── Records for this task ──
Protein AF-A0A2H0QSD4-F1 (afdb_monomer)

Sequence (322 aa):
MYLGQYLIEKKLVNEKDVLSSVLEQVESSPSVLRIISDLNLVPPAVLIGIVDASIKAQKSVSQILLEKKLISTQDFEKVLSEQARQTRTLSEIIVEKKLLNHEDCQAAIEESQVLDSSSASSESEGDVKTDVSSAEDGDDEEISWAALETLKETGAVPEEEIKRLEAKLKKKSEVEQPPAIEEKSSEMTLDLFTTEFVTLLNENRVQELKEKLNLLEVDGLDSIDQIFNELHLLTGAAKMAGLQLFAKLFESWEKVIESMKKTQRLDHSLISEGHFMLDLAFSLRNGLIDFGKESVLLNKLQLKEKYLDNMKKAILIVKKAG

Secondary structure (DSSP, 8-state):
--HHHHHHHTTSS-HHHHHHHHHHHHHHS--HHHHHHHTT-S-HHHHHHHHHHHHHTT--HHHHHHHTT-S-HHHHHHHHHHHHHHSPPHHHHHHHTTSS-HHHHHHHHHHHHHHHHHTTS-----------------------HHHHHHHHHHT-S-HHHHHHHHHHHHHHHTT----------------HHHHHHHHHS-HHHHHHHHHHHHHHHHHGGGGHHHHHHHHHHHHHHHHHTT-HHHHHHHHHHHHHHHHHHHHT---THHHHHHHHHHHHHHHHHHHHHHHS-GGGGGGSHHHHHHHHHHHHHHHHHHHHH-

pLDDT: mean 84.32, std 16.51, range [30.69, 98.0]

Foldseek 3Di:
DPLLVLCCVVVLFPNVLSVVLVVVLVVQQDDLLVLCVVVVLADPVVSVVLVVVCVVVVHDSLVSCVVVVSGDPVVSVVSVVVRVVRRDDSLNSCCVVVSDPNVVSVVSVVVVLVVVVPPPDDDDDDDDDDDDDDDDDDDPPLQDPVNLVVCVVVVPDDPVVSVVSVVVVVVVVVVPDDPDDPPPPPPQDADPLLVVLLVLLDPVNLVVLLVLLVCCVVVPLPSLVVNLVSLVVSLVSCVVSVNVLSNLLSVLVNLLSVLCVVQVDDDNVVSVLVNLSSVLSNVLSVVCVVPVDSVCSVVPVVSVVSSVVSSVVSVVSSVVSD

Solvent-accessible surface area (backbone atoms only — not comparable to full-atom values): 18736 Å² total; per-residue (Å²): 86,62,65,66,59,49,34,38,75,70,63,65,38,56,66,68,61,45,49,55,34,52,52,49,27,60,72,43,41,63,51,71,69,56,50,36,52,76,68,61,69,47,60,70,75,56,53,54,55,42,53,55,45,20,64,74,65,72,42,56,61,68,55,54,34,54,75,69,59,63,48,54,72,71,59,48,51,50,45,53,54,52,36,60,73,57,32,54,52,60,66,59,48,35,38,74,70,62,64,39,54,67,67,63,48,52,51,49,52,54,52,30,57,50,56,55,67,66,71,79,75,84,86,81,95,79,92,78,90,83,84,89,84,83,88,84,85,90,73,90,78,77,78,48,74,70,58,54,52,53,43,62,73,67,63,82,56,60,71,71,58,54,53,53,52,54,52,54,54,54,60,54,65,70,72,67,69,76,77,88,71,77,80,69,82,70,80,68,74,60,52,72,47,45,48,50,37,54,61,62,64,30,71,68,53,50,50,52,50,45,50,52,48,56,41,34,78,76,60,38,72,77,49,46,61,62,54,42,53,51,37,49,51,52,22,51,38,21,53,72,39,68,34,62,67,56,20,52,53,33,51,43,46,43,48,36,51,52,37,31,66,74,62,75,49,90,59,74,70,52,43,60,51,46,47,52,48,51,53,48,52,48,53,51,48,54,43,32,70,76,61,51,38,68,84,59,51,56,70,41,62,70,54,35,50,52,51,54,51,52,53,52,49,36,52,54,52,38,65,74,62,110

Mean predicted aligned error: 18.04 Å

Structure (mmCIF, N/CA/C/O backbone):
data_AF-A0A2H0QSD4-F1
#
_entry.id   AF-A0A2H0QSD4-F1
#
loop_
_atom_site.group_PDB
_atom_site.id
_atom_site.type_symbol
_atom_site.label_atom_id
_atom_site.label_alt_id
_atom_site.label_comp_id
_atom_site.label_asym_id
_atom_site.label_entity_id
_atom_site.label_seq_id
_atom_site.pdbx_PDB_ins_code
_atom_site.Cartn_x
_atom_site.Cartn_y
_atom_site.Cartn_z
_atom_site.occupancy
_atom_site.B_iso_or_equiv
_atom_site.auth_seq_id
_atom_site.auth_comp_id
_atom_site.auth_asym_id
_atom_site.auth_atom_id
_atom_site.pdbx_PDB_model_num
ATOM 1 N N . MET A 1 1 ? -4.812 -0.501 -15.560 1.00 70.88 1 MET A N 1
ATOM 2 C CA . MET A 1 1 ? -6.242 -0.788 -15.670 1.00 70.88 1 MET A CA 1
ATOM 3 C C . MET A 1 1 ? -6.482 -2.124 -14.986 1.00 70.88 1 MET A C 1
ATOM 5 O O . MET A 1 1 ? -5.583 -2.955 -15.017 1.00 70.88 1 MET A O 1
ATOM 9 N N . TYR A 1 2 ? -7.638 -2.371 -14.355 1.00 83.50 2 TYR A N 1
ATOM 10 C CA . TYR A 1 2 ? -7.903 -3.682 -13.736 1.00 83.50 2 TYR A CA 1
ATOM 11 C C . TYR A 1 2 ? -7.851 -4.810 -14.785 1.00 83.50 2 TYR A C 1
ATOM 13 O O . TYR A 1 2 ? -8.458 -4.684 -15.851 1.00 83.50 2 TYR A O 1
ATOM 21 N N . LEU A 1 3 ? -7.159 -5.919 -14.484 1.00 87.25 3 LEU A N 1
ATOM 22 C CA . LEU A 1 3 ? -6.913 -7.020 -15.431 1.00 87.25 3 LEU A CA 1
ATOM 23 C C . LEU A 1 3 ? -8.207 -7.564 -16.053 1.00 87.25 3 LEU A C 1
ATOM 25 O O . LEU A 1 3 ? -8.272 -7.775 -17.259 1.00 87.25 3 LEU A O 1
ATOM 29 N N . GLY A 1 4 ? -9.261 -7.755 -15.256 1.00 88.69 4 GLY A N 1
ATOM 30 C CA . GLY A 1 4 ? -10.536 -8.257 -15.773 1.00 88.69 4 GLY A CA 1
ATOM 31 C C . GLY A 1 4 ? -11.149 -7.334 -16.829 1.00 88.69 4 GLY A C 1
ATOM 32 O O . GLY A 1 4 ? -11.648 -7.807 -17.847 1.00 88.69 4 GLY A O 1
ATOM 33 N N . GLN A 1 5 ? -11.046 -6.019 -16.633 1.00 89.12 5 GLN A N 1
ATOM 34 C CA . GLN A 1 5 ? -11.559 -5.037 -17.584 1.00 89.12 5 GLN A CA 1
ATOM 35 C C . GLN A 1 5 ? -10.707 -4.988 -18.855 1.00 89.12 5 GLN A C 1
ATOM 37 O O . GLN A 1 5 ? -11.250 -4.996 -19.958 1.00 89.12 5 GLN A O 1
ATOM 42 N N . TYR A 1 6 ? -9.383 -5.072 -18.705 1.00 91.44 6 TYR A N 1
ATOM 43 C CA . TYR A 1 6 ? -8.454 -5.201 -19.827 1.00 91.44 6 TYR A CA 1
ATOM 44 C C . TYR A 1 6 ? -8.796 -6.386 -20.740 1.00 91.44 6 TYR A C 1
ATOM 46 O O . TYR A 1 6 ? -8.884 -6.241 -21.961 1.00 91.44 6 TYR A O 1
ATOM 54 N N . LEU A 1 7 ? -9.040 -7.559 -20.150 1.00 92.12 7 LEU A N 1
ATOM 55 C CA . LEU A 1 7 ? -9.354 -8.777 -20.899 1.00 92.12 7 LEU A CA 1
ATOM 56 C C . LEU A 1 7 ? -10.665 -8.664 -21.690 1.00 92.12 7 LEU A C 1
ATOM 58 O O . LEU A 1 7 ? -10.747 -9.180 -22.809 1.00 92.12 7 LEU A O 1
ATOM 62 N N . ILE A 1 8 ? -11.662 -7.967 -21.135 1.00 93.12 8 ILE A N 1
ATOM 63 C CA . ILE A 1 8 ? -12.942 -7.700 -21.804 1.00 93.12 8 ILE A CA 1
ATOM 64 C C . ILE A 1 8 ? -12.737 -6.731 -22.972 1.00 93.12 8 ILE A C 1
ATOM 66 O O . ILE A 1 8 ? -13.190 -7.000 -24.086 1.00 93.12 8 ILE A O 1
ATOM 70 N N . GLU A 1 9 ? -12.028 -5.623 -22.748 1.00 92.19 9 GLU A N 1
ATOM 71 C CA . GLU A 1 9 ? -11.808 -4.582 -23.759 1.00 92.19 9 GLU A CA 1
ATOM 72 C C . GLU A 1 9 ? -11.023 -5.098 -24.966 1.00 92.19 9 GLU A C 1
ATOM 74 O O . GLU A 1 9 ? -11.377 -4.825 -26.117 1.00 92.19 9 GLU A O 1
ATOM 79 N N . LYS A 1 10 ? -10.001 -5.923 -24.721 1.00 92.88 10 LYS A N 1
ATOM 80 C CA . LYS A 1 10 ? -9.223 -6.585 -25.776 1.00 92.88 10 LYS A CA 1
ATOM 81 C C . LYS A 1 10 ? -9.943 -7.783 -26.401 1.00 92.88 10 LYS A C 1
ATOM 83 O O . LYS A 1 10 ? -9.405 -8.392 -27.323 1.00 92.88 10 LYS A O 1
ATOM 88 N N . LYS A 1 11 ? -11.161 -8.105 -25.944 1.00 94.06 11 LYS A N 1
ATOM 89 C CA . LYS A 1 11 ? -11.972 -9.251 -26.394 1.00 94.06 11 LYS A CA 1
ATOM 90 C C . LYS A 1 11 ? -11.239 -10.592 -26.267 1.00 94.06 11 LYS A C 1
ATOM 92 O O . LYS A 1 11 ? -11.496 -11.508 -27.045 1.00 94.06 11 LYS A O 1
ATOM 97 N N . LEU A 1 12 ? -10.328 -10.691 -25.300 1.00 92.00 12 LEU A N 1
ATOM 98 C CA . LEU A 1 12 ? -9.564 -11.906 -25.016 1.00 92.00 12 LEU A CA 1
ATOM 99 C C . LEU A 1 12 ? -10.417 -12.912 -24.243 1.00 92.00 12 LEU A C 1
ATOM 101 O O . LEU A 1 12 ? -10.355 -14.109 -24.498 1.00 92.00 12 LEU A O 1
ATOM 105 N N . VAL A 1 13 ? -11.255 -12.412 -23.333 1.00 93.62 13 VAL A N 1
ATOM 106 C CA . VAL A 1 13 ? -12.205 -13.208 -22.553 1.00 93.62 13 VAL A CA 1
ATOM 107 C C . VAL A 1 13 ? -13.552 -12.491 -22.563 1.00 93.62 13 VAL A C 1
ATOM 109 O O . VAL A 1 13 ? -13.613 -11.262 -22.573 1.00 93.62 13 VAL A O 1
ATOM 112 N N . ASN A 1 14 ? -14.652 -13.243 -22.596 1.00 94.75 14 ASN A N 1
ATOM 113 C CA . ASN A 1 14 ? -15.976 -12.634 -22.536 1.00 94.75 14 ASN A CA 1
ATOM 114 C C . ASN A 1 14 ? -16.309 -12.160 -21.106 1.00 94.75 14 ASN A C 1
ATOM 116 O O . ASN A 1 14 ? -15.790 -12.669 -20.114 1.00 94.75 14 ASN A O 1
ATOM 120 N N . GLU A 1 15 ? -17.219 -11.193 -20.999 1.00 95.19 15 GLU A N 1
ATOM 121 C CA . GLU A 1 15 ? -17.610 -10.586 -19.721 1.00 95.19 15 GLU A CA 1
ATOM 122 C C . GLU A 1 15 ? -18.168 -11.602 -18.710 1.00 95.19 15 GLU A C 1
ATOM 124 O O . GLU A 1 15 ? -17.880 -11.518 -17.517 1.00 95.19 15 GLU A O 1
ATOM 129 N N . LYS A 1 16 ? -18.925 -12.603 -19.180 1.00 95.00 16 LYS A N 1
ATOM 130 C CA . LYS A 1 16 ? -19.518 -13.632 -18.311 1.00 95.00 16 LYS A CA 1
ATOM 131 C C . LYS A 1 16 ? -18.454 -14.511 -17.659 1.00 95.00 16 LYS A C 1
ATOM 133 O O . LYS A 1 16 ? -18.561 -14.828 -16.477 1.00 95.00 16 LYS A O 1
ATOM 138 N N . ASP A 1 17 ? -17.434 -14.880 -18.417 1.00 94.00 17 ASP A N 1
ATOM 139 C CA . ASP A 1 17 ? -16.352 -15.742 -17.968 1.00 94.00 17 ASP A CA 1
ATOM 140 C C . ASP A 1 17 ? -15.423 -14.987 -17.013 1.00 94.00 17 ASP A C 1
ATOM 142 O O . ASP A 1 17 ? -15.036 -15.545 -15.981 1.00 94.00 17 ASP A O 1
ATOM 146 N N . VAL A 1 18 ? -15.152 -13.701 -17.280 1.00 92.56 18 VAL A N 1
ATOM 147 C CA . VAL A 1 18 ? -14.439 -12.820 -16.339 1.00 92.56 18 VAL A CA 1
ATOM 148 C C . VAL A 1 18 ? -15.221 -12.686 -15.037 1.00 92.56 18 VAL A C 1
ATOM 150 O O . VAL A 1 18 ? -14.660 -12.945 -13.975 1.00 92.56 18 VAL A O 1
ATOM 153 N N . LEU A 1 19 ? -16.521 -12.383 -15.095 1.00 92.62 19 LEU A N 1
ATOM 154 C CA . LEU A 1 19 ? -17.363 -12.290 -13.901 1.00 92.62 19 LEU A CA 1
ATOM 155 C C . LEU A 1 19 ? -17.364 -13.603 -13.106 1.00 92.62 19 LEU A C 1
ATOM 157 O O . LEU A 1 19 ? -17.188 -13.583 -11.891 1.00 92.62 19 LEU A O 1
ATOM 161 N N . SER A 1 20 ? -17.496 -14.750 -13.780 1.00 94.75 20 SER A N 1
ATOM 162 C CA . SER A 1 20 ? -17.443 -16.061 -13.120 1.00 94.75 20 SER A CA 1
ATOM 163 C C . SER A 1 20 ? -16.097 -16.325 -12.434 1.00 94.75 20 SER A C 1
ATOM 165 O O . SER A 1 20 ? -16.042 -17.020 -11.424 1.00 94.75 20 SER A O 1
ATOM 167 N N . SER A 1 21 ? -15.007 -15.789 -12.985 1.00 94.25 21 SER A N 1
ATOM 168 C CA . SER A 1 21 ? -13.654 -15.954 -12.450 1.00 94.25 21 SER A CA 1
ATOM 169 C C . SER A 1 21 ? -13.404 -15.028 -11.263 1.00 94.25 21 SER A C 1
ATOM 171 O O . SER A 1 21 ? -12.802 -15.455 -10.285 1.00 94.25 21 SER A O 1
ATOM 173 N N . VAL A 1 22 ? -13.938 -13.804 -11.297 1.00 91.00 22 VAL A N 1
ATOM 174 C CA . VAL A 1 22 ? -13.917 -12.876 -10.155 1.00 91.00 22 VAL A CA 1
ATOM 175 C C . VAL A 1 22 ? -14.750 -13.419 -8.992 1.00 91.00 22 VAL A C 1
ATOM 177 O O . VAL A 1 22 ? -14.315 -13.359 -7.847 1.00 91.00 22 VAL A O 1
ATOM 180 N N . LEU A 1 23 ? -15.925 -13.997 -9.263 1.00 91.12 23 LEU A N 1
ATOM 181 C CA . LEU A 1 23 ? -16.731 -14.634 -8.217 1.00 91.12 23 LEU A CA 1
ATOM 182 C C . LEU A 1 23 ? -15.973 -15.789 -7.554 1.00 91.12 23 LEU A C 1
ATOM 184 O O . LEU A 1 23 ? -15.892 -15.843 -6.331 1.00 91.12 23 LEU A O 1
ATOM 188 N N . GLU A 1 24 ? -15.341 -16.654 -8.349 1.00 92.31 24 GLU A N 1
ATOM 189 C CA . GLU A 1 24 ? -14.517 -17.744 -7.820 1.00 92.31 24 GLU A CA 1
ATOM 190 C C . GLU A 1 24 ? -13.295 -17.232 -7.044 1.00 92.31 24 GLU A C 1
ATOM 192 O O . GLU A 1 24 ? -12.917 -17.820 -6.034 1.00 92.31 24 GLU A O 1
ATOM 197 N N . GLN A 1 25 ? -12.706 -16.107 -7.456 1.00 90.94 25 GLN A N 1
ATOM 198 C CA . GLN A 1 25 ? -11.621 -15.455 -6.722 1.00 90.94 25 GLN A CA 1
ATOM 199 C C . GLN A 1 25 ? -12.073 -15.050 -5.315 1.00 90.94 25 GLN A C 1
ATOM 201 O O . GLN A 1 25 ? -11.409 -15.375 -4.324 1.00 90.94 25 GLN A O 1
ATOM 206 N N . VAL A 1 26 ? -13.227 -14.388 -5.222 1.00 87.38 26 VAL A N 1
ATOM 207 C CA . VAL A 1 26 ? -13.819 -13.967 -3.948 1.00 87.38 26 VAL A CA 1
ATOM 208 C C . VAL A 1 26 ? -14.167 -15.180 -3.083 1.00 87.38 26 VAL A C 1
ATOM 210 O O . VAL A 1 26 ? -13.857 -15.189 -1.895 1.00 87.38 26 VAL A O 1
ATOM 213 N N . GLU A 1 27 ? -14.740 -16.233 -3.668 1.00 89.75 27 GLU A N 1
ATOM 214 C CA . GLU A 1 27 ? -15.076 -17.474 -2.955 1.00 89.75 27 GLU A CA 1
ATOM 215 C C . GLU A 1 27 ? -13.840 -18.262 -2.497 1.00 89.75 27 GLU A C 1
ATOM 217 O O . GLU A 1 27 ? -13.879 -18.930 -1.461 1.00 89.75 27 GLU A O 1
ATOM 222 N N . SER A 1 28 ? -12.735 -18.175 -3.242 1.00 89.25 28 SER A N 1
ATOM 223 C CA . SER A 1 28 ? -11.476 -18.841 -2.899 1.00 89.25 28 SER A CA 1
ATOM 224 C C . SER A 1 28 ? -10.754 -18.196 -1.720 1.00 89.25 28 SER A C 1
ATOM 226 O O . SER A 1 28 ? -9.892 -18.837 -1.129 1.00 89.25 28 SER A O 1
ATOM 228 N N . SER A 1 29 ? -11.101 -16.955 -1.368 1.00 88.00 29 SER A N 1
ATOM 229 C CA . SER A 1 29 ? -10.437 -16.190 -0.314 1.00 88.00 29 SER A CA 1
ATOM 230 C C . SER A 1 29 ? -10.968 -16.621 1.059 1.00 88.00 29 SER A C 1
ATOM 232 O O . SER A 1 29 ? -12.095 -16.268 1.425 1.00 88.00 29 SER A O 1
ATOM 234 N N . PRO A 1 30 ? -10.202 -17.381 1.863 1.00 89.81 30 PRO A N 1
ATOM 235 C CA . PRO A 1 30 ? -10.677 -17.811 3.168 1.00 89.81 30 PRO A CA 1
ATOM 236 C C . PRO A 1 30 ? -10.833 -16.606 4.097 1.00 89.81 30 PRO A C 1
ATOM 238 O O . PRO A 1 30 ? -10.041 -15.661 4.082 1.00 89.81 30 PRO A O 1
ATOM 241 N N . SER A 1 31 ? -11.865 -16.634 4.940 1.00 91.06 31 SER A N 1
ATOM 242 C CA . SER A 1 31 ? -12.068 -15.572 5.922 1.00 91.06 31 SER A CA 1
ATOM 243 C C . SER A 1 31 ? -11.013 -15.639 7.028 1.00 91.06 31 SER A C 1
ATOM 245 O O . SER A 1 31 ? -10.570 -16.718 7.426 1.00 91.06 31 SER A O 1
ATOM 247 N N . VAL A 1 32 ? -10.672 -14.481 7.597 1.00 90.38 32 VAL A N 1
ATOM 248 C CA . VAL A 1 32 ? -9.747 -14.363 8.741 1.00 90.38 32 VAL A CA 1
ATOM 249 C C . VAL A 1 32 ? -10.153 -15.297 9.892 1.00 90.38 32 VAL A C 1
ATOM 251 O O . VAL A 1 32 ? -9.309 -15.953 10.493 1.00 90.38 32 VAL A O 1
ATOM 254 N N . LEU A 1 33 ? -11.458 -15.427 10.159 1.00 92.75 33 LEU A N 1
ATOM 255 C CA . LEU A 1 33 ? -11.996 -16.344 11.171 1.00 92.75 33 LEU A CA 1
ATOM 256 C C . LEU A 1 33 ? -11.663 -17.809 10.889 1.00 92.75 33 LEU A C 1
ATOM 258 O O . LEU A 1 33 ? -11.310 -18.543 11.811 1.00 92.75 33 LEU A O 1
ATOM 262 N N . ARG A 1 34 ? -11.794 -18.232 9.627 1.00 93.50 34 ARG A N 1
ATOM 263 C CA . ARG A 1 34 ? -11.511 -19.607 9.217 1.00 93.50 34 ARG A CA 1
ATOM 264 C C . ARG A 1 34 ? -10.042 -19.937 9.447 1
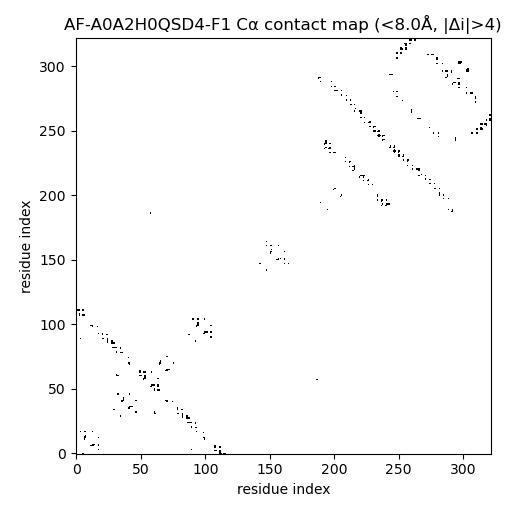.00 93.50 34 ARG A C 1
ATOM 266 O O . ARG A 1 34 ? -9.747 -20.926 10.100 1.00 93.50 34 ARG A O 1
ATOM 273 N N . ILE A 1 35 ? -9.144 -19.056 9.018 1.00 94.31 35 ILE A N 1
ATOM 274 C CA . ILE A 1 35 ? -7.698 -19.251 9.171 1.00 94.31 35 ILE A CA 1
ATOM 275 C C . ILE A 1 35 ? -7.298 -19.283 10.648 1.00 94.31 35 ILE A C 1
ATOM 277 O O . ILE A 1 35 ? -6.523 -20.140 11.058 1.00 94.31 35 ILE A O 1
ATOM 281 N N . ILE A 1 36 ? -7.850 -18.390 11.475 1.00 94.12 36 ILE A N 1
ATOM 282 C CA . ILE A 1 36 ? -7.592 -18.390 12.924 1.00 94.12 36 ILE A CA 1
ATOM 283 C C . ILE A 1 36 ? -8.042 -19.703 13.570 1.00 94.12 36 ILE A C 1
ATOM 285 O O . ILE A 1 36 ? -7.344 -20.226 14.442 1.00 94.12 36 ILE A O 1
───
* **Problem to solve**
Restate word for word the lines of the data above, starting at the line containing "ATOM 72 C C" and ending at the line containing "ATOM 105 N N", both included, and nothing more.

* **Result of the exercise**
ATOM 72 C C . GLU A 1 9 ? -11.023 -5.098 -24.966 1.00 92.19 9 GLU A C 1
ATOM 74 O O . GLU A 1 9 ? -11.377 -4.825 -26.117 1.00 92.19 9 GLU A O 1
ATOM 79 N N . LYS A 1 10 ? -10.001 -5.923 -24.721 1.00 92.88 10 LYS A N 1
ATOM 80 C CA . LYS A 1 10 ? -9.223 -6.585 -25.776 1.00 92.88 10 LYS A CA 1
ATOM 81 C C . LYS A 1 10 ? -9.943 -7.783 -26.401 1.00 92.88 10 LYS A C 1
ATOM 83 O O . LYS A 1 10 ? -9.405 -8.392 -27.323 1.00 92.88 10 LYS A O 1
ATOM 88 N N . LYS A 1 11 ? -11.161 -8.105 -25.944 1.00 94.06 11 LYS A N 1
ATOM 89 C CA . LYS A 1 11 ? -11.972 -9.251 -26.394 1.00 94.06 11 LYS A CA 1
ATOM 90 C C . LYS A 1 11 ? -11.239 -10.592 -26.267 1.00 94.06 11 LYS A C 1
ATOM 92 O O . LYS A 1 11 ? -11.496 -11.508 -27.045 1.00 94.06 11 LYS A O 1
ATOM 97 N N . LEU A 1 12 ? -10.328 -10.691 -25.300 1.00 92.00 12 LEU A N 1
ATOM 98 C CA . LEU A 1 12 ? -9.564 -11.906 -25.016 1.00 92.00 12 LEU A CA 1
ATOM 99 C C . LEU A 1 12 ? -10.417 -12.912 -24.243 1.00 92.00 12 LEU A C 1
ATOM 101 O O . LEU A 1 12 ? -10.355 -14.109 -24.498 1.00 92.00 12 LEU A O 1
ATOM 105 N N . VAL A 1 13 ? -11.255 -12.412 -23.333 1.00 93.62 13 VAL A N 1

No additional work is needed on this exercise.